The ease of creating something is just not there in general. The current tools are harder to use for beginner and beginner achieves less with more effort.

And open source have bad track record in terms of creating user beginner friendly tools.



I'm not sure what you mean by this. Roblox is literally a game engine, the entire point is for people to create mini games and share them. That's basically all that Roblox is, if you go to the homepage it's just a list of games you can join.

And you can validly complain about the technical quality of tools like Scratch, but as much I personally hate to admit it, Scratch is more user friendly than Flash was. I personally know kids who are making stuff in Scratch that would not be able to handle Flash. It's extremely crude stuff, Scratch is ridiculously limited. But they're still making stuff and sharing it, and getting their friends involved in the process, and sharing hacks with each other to get around its limitations, and finding other projects that impress them and reading their source code.

I do get what you mean about Flash's technical side that made it interesting. I miss an animation-first workflow, I wish someone else would build a tool that experimented with that. There is definitely a hole in my game-dev process that Flash left behind. But in theory, you could still be using Animate today and exporting your games to HTML5. Nobody has explained to me what's broken about it.

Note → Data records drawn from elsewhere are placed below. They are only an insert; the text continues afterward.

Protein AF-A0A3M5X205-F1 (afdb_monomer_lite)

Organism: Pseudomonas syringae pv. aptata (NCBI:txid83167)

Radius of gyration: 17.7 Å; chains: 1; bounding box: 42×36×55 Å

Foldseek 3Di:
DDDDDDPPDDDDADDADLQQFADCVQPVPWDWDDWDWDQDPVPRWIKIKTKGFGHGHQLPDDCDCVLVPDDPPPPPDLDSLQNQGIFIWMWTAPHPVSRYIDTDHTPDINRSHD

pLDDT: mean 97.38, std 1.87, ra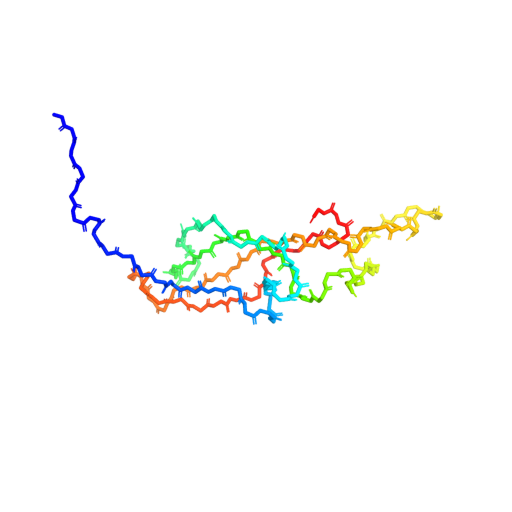nge [90.44, 98.88]

Structure (mmCIF, N/CA/C/O backbone):
data_AF-A0A3M5X205-F1
#
_entry.id   AF-A0A3M5X205-F1
#
loop_
_atom_site.group_PDB
_atom_site.id
_atom_site.type_symbol
_atom_site.label_atom_id
_atom_site.label_alt_id
_atom_site.label_comp_id
_atom_site.label_asym_id
_atom_site.label_entity_id
_atom_site.label_seq_id
_atom_site.pdbx_PDB_ins_code
_atom_site.Cartn_x
_atom_site.Cartn_y
_atom_site.Cartn_z
_atom_site.occupancy
_atom_site.B_iso_or_equiv
_atom_site.auth_seq_id
_atom_site.auth_comp_id
_atom_site.auth_asym_id
_atom_site.auth_atom_id
_atom_site.pdbx_PDB_model_num
ATOM 1 N N . GLY A 1 1 ? -27.167 23.857 18.443 1.00 93.50 1 GLY A N 1
ATOM 2 C CA . GLY A 1 1 ? -25.916 23.739 17.668 1.00 93.50 1 GLY A CA 1
ATOM 3 C C . GLY A 1 1 ? -25.377 22.333 17.812 1.00 93.50 1 GLY A C 1
ATOM 4 O O . GLY A 1 1 ? -25.976 21.557 18.546 1.00 93.50 1 GLY A O 1
ATOM 5 N N . VAL A 1 2 ? -24.285 22.013 17.124 1.00 96.12 2 VAL A N 1
ATOM 6 C CA . VAL A 1 2 ? -23.558 20.742 17.279 1.00 96.12 2 VAL A CA 1
ATOM 7 C C . VAL A 1 2 ? -22.218 21.037 17.949 1.00 96.12 2 VAL A C 1
ATOM 9 O O . VAL A 1 2 ? -21.606 22.060 17.652 1.00 96.12 2 VAL A O 1
ATOM 12 N N . GLU A 1 3 ? -21.789 20.158 18.851 1.00 97.62 3 GLU A N 1
ATOM 13 C CA . GLU A 1 3 ? -20.518 20.241 19.572 1.00 97.62 3 GLU A CA 1
ATOM 14 C C . GLU A 1 3 ? -19.827 18.870 19.531 1.00 97.62 3 GLU A C 1
ATOM 16 O O . GLU A 1 3 ? -20.491 17.841 19.655 1.00 97.62 3 GLU A O 1
ATOM 21 N N . LEU A 1 4 ? -18.505 18.865 19.357 1.00 97.38 4 LEU A N 1
ATOM 22 C CA . LEU A 1 4 ? -17.652 17.678 19.420 1.00 97.38 4 LEU A CA 1
ATOM 23 C C . LEU A 1 4 ? -16.798 17.755 20.691 1.00 97.38 4 LEU A C 1
ATOM 25 O O . LEU A 1 4 ? -16.246 18.814 20.988 1.00 97.38 4 LEU A O 1
ATOM 29 N N . LYS A 1 5 ? -16.690 16.648 21.431 1.00 97.06 5 LYS A N 1
ATOM 30 C CA . LYS A 1 5 ? -15.945 16.550 22.698 1.00 97.06 5 LYS A CA 1
ATOM 31 C C . LYS A 1 5 ? -14.971 15.376 22.657 1.00 97.06 5 LYS A C 1
ATOM 33 O O . LYS A 1 5 ? -15.077 14.511 21.797 1.00 97.06 5 LYS A O 1
ATOM 38 N N . ASP A 1 6 ? -14.023 15.371 23.587 1.00 96.25 6 ASP A N 1
ATOM 39 C CA . ASP A 1 6 ? -13.215 14.205 23.972 1.00 96.25 6 ASP A CA 1
ATOM 40 C C . ASP A 1 6 ? -12.169 13.673 22.964 1.00 96.25 6 ASP A C 1
ATOM 42 O O . ASP A 1 6 ? -11.396 12.783 23.314 1.00 96.25 6 ASP A O 1
ATOM 46 N N . PHE A 1 7 ? -12.008 14.289 21.784 1.00 96.38 7 PHE A N 1
ATOM 47 C CA . PHE A 1 7 ? -10.907 14.043 20.826 1.00 96.38 7 PHE A CA 1
ATOM 48 C C . PHE A 1 7 ? -9.534 14.562 21.317 1.00 96.38 7 PHE A C 1
ATOM 50 O O . PHE A 1 7 ? -8.873 15.363 20.658 1.00 96.38 7 PHE A O 1
ATOM 57 N N . THR A 1 8 ? -9.113 14.148 22.513 1.00 97.62 8 THR A N 1
ATOM 58 C CA . THR A 1 8 ? -7.899 14.633 23.205 1.00 97.62 8 THR A CA 1
ATOM 59 C C . THR A 1 8 ? -6.722 13.661 23.146 1.00 97.62 8 THR A C 1
ATOM 61 O O . THR A 1 8 ? -5.620 13.999 23.574 1.00 97.62 8 THR A O 1
ATOM 64 N N . GLN A 1 9 ? -6.942 12.459 22.612 1.00 97.12 9 GLN A N 1
ATOM 65 C CA . GLN A 1 9 ? -5.933 11.413 22.480 1.00 97.12 9 GLN A CA 1
ATOM 66 C C . GLN A 1 9 ? -5.856 10.942 21.030 1.00 97.12 9 GLN A C 1
ATOM 68 O O . GLN A 1 9 ? -6.875 10.808 20.356 1.00 97.12 9 GLN A O 1
ATOM 73 N N . VAL A 1 10 ? -4.635 10.679 20.565 1.00 96.56 10 VAL A N 1
ATOM 74 C CA . VAL A 1 10 ? -4.351 10.126 19.238 1.00 96.56 10 VAL A CA 1
ATOM 75 C C . VAL A 1 10 ? -3.543 8.855 19.426 1.00 96.56 10 VAL A C 1
ATOM 77 O O . VAL A 1 10 ? -2.549 8.845 20.154 1.00 96.56 10 VAL A O 1
ATOM 80 N N . LYS A 1 11 ? -3.962 7.788 18.750 1.00 96.31 11 LYS A N 1
ATOM 81 C CA . LYS A 1 11 ? -3.274 6.503 18.751 1.00 96.31 11 LYS A CA 1
ATOM 82 C C . LYS A 1 11 ? -2.613 6.274 17.398 1.00 96.31 11 LYS A C 1
ATOM 84 O O . LYS A 1 11 ? -3.248 6.428 16.358 1.00 96.31 11 LYS A O 1
ATOM 89 N N . LYS A 1 12 ? -1.342 5.873 17.413 1.00 97.75 12 LYS A N 1
ATOM 90 C CA . LYS A 1 12 ? -0.674 5.352 16.218 1.00 97.75 12 LYS A CA 1
ATOM 91 C C . LYS A 1 12 ? -1.217 3.954 15.938 1.00 97.75 12 LYS A C 1
ATOM 93 O O . LYS A 1 12 ? -1.098 3.082 16.794 1.00 97.75 12 LYS A O 1
ATOM 98 N N . LEU A 1 13 ? -1.799 3.756 14.759 1.00 98.12 13 LEU A N 1
ATOM 99 C CA . LEU A 1 13 ? -2.333 2.457 14.351 1.00 98.12 13 LEU A CA 1
ATOM 100 C C . LEU A 1 13 ? -1.241 1.598 13.704 1.00 98.12 13 LEU A C 1
ATOM 102 O O . LEU A 1 13 ? -1.020 0.471 14.130 1.00 98.12 13 LEU A O 1
ATOM 106 N N . PHE A 1 14 ? -0.540 2.149 12.711 1.00 97.38 14 PHE A N 1
ATOM 107 C CA . PHE A 1 14 ? 0.569 1.514 11.997 1.00 97.38 14 PHE A CA 1
ATOM 108 C C . PHE A 1 14 ? 1.347 2.563 11.173 1.00 97.38 14 PHE A C 1
ATOM 110 O O . PHE A 1 14 ? 0.960 3.732 11.130 1.00 97.38 14 PHE A O 1
ATOM 117 N N . GLU A 1 15 ? 2.472 2.170 10.572 1.00 98.19 15 GLU A N 1
ATOM 118 C CA . GLU A 1 15 ? 3.329 3.012 9.720 1.00 98.19 15 GLU A CA 1
ATOM 119 C C . GLU A 1 15 ? 3.875 2.210 8.533 1.00 98.19 15 GLU A C 1
ATOM 121 O O . GLU A 1 15 ? 3.767 0.985 8.528 1.00 98.19 15 GLU A O 1
ATOM 126 N N . ALA A 1 16 ? 4.469 2.881 7.542 1.00 98.44 16 ALA A N 1
ATOM 127 C CA . ALA A 1 16 ? 5.142 2.203 6.437 1.00 98.44 16 ALA A CA 1
ATOM 128 C C . ALA A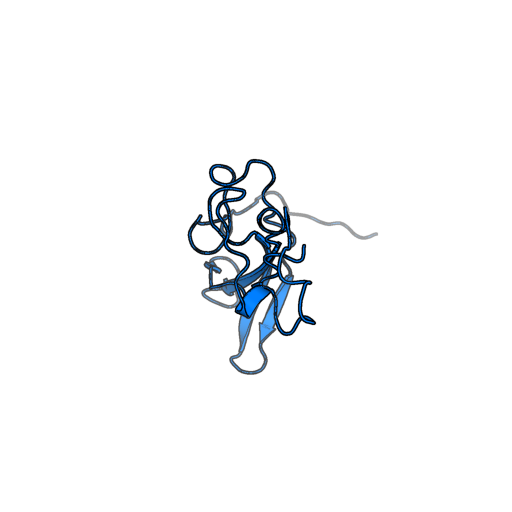 1 16 ? 6.255 1.272 6.952 1.00 98.44 16 ALA A C 1
ATOM 130 O O . ALA A 1 16 ? 7.076 1.668 7.779 1.00 98.44 16 ALA A O 1
ATOM 131 N N . ASP A 1 17 ? 6.287 0.039 6.452 1.00 98.19 17 ASP A N 1
ATOM 132 C CA . ASP A 1 17 ? 7.097 -1.056 6.994 1.00 98.19 17 ASP A CA 1
ATOM 133 C C . ASP A 1 17 ? 8.400 -1.307 6.216 1.00 98.19 17 ASP A C 1
ATOM 135 O O . ASP A 1 17 ? 9.258 -2.071 6.656 1.00 98.19 17 ASP A O 1
ATOM 139 N N . GLY A 1 18 ? 8.555 -0.696 5.040 1.00 98.44 18 GLY A N 1
ATOM 140 C CA . GLY A 1 18 ? 9.712 -0.864 4.161 1.00 98.44 18 GLY A CA 1
ATOM 141 C C . GLY A 1 18 ? 9.792 -2.229 3.482 1.00 98.44 18 GLY A C 1
ATOM 142 O O . GLY A 1 18 ? 10.750 -2.467 2.745 1.00 98.44 18 GLY A O 1
ATOM 143 N N . THR A 1 19 ? 8.800 -3.097 3.705 1.00 98.31 19 THR A N 1
ATOM 144 C CA . THR A 1 19 ? 8.680 -4.417 3.070 1.00 98.31 19 THR A CA 1
ATOM 145 C C . THR A 1 19 ? 7.546 -4.422 2.054 1.00 98.31 19 THR A C 1
ATOM 147 O O . THR A 1 19 ? 7.766 -4.802 0.906 1.00 98.31 19 THR A O 1
ATOM 150 N N . TYR A 1 20 ? 6.358 -3.951 2.435 1.00 98.50 20 TYR A N 1
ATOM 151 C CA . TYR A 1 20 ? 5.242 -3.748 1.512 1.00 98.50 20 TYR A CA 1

But if everyone in the old Newgrounds scene moved to Animate, or if it was magically released for free tomorrow, would that bring back the community? I'm not sure it's that simple.

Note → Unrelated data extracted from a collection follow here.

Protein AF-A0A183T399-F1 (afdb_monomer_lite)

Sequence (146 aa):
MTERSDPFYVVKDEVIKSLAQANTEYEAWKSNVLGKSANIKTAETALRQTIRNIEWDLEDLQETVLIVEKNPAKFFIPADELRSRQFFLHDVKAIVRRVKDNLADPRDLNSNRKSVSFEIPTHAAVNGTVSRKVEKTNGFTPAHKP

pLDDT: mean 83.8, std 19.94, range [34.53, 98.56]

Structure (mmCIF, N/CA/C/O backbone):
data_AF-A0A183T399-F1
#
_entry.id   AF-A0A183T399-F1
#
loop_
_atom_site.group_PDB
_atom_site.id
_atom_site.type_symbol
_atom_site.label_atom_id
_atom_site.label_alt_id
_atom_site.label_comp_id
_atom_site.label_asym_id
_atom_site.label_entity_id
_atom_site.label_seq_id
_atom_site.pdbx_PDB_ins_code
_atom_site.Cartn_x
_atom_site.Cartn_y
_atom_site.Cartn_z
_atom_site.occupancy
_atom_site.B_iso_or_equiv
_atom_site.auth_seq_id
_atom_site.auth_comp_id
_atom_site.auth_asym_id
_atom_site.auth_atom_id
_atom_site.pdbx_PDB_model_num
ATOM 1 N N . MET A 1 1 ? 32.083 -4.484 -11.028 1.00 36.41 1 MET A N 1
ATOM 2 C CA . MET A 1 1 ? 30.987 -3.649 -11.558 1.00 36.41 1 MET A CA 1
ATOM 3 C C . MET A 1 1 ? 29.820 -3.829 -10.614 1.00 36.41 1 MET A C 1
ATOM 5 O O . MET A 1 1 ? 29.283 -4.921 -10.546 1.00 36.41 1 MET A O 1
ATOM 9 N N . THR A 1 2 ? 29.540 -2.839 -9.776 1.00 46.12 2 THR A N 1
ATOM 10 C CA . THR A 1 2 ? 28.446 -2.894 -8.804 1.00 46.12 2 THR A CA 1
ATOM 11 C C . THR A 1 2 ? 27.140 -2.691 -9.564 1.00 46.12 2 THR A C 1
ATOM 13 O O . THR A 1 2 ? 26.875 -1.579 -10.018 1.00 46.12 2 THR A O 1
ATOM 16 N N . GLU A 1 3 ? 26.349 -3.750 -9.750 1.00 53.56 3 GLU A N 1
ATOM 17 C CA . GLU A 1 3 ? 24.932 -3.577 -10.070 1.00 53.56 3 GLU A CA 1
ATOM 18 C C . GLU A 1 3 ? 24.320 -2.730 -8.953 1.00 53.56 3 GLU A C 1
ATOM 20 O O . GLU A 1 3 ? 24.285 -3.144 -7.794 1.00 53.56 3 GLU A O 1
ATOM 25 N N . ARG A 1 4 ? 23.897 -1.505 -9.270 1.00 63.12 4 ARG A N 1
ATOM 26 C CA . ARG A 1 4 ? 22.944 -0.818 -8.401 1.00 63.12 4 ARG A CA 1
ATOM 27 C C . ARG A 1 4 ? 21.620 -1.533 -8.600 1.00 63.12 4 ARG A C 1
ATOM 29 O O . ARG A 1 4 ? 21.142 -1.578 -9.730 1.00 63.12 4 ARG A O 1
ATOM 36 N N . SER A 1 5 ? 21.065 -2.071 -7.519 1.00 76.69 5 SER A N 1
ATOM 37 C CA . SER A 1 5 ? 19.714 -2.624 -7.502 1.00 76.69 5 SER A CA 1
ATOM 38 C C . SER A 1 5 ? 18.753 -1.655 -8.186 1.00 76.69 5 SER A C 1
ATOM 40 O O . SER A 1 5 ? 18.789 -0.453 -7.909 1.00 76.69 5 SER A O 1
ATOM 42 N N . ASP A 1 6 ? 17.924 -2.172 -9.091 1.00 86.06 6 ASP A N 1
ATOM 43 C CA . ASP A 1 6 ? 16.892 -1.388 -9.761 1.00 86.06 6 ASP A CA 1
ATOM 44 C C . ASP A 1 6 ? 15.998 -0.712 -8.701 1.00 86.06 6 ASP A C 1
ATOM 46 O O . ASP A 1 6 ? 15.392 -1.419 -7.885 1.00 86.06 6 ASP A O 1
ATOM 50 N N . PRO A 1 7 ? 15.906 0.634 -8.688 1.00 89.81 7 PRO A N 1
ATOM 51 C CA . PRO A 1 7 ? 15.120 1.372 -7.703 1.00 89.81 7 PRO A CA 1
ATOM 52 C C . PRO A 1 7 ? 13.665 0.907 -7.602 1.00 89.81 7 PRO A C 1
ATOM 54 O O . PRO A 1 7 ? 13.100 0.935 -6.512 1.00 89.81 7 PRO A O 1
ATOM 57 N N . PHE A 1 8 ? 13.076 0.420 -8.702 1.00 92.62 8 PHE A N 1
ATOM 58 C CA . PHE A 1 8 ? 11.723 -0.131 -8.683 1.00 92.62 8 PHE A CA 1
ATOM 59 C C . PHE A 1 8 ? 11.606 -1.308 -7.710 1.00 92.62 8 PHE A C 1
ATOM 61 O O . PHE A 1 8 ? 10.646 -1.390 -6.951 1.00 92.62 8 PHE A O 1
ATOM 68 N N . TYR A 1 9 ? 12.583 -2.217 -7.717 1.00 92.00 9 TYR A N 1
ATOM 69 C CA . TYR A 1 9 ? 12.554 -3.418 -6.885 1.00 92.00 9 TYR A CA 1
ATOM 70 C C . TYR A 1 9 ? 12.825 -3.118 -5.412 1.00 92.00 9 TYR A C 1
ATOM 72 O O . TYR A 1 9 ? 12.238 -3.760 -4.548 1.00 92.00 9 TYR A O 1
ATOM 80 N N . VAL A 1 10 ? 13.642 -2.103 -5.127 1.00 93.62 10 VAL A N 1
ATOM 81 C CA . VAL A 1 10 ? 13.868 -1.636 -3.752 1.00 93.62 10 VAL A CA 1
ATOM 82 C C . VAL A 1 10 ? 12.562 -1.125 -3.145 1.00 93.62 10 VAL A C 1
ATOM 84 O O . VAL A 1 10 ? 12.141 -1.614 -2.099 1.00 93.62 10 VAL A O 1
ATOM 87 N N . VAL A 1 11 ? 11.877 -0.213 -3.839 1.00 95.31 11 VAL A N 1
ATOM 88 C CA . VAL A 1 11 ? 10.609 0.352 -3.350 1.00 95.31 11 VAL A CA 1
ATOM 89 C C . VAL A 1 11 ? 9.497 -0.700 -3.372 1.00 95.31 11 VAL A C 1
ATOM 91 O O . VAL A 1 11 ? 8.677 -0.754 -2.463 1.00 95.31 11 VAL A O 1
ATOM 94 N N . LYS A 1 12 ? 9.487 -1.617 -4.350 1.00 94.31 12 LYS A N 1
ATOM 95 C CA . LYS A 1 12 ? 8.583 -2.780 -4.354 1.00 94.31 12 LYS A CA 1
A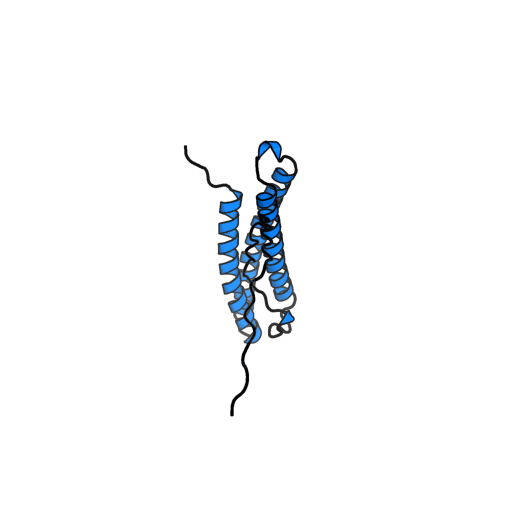TOM 96 C C . LYS A 1 12 ? 8.713 -3.602 -3.069 1.00 94.31 12 LYS A C 1
ATOM 98 O O . LYS A 1 12 ? 7.693 -3.960 -2.480 1.00 94.31 12 LYS A O 1
ATOM 103 N N . ASP A 1 13 ? 9.935 -3.897 -2.632 1.00 94.69 13 ASP A N 1
ATOM 104 C CA . ASP A 1 13 ? 10.172 -4.650 -1.398 1.00 94.69 13 ASP A CA 1
ATOM 105 C C . ASP A 1 13 ? 9.720 -3.868 -0.155 1.00 94.69 13 ASP A C 1
ATOM 107 O O . ASP A 1 13 ? 9.199 -4.459 0.794 1.00 94.69 13 ASP A O 1
ATOM 111 N N . GLU A 1 14 ? 9.883 -2.544 -0.151 1.00 96.25 14 GLU A N 1
ATOM 112 C CA . GLU A 1 14 ? 9.371 -1.665 0.908 1.00 96.25 14 GLU A CA 1
ATOM 113 C C . GLU A 1 14 ? 7.840 -1.661 0.950 1.00 96.25 14 GLU A C 1
ATOM 115 O O . GLU A 1 14 ? 7.261 -1.874 2.015 1.00 96.25 14 GLU A O 1
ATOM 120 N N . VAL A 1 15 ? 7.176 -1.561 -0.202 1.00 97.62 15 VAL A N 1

I don't think that kids stopped being creative when Flash went away. I think that people (myself included) who grew up on Flash got older, and the spaces are different now and we're not being invited to them. Which... I don't know if that's really a technological thing, or even necessarily a problem that needs to be solved. Were there really a ton of 35-40 year olds making stuff on Newgrounds back in the day? I am increasingly learning about community spaces from the kids I know that I would never stumble on by myself on the Internet. And they seem to be pretty vibrant, they're just not my spaces anymore.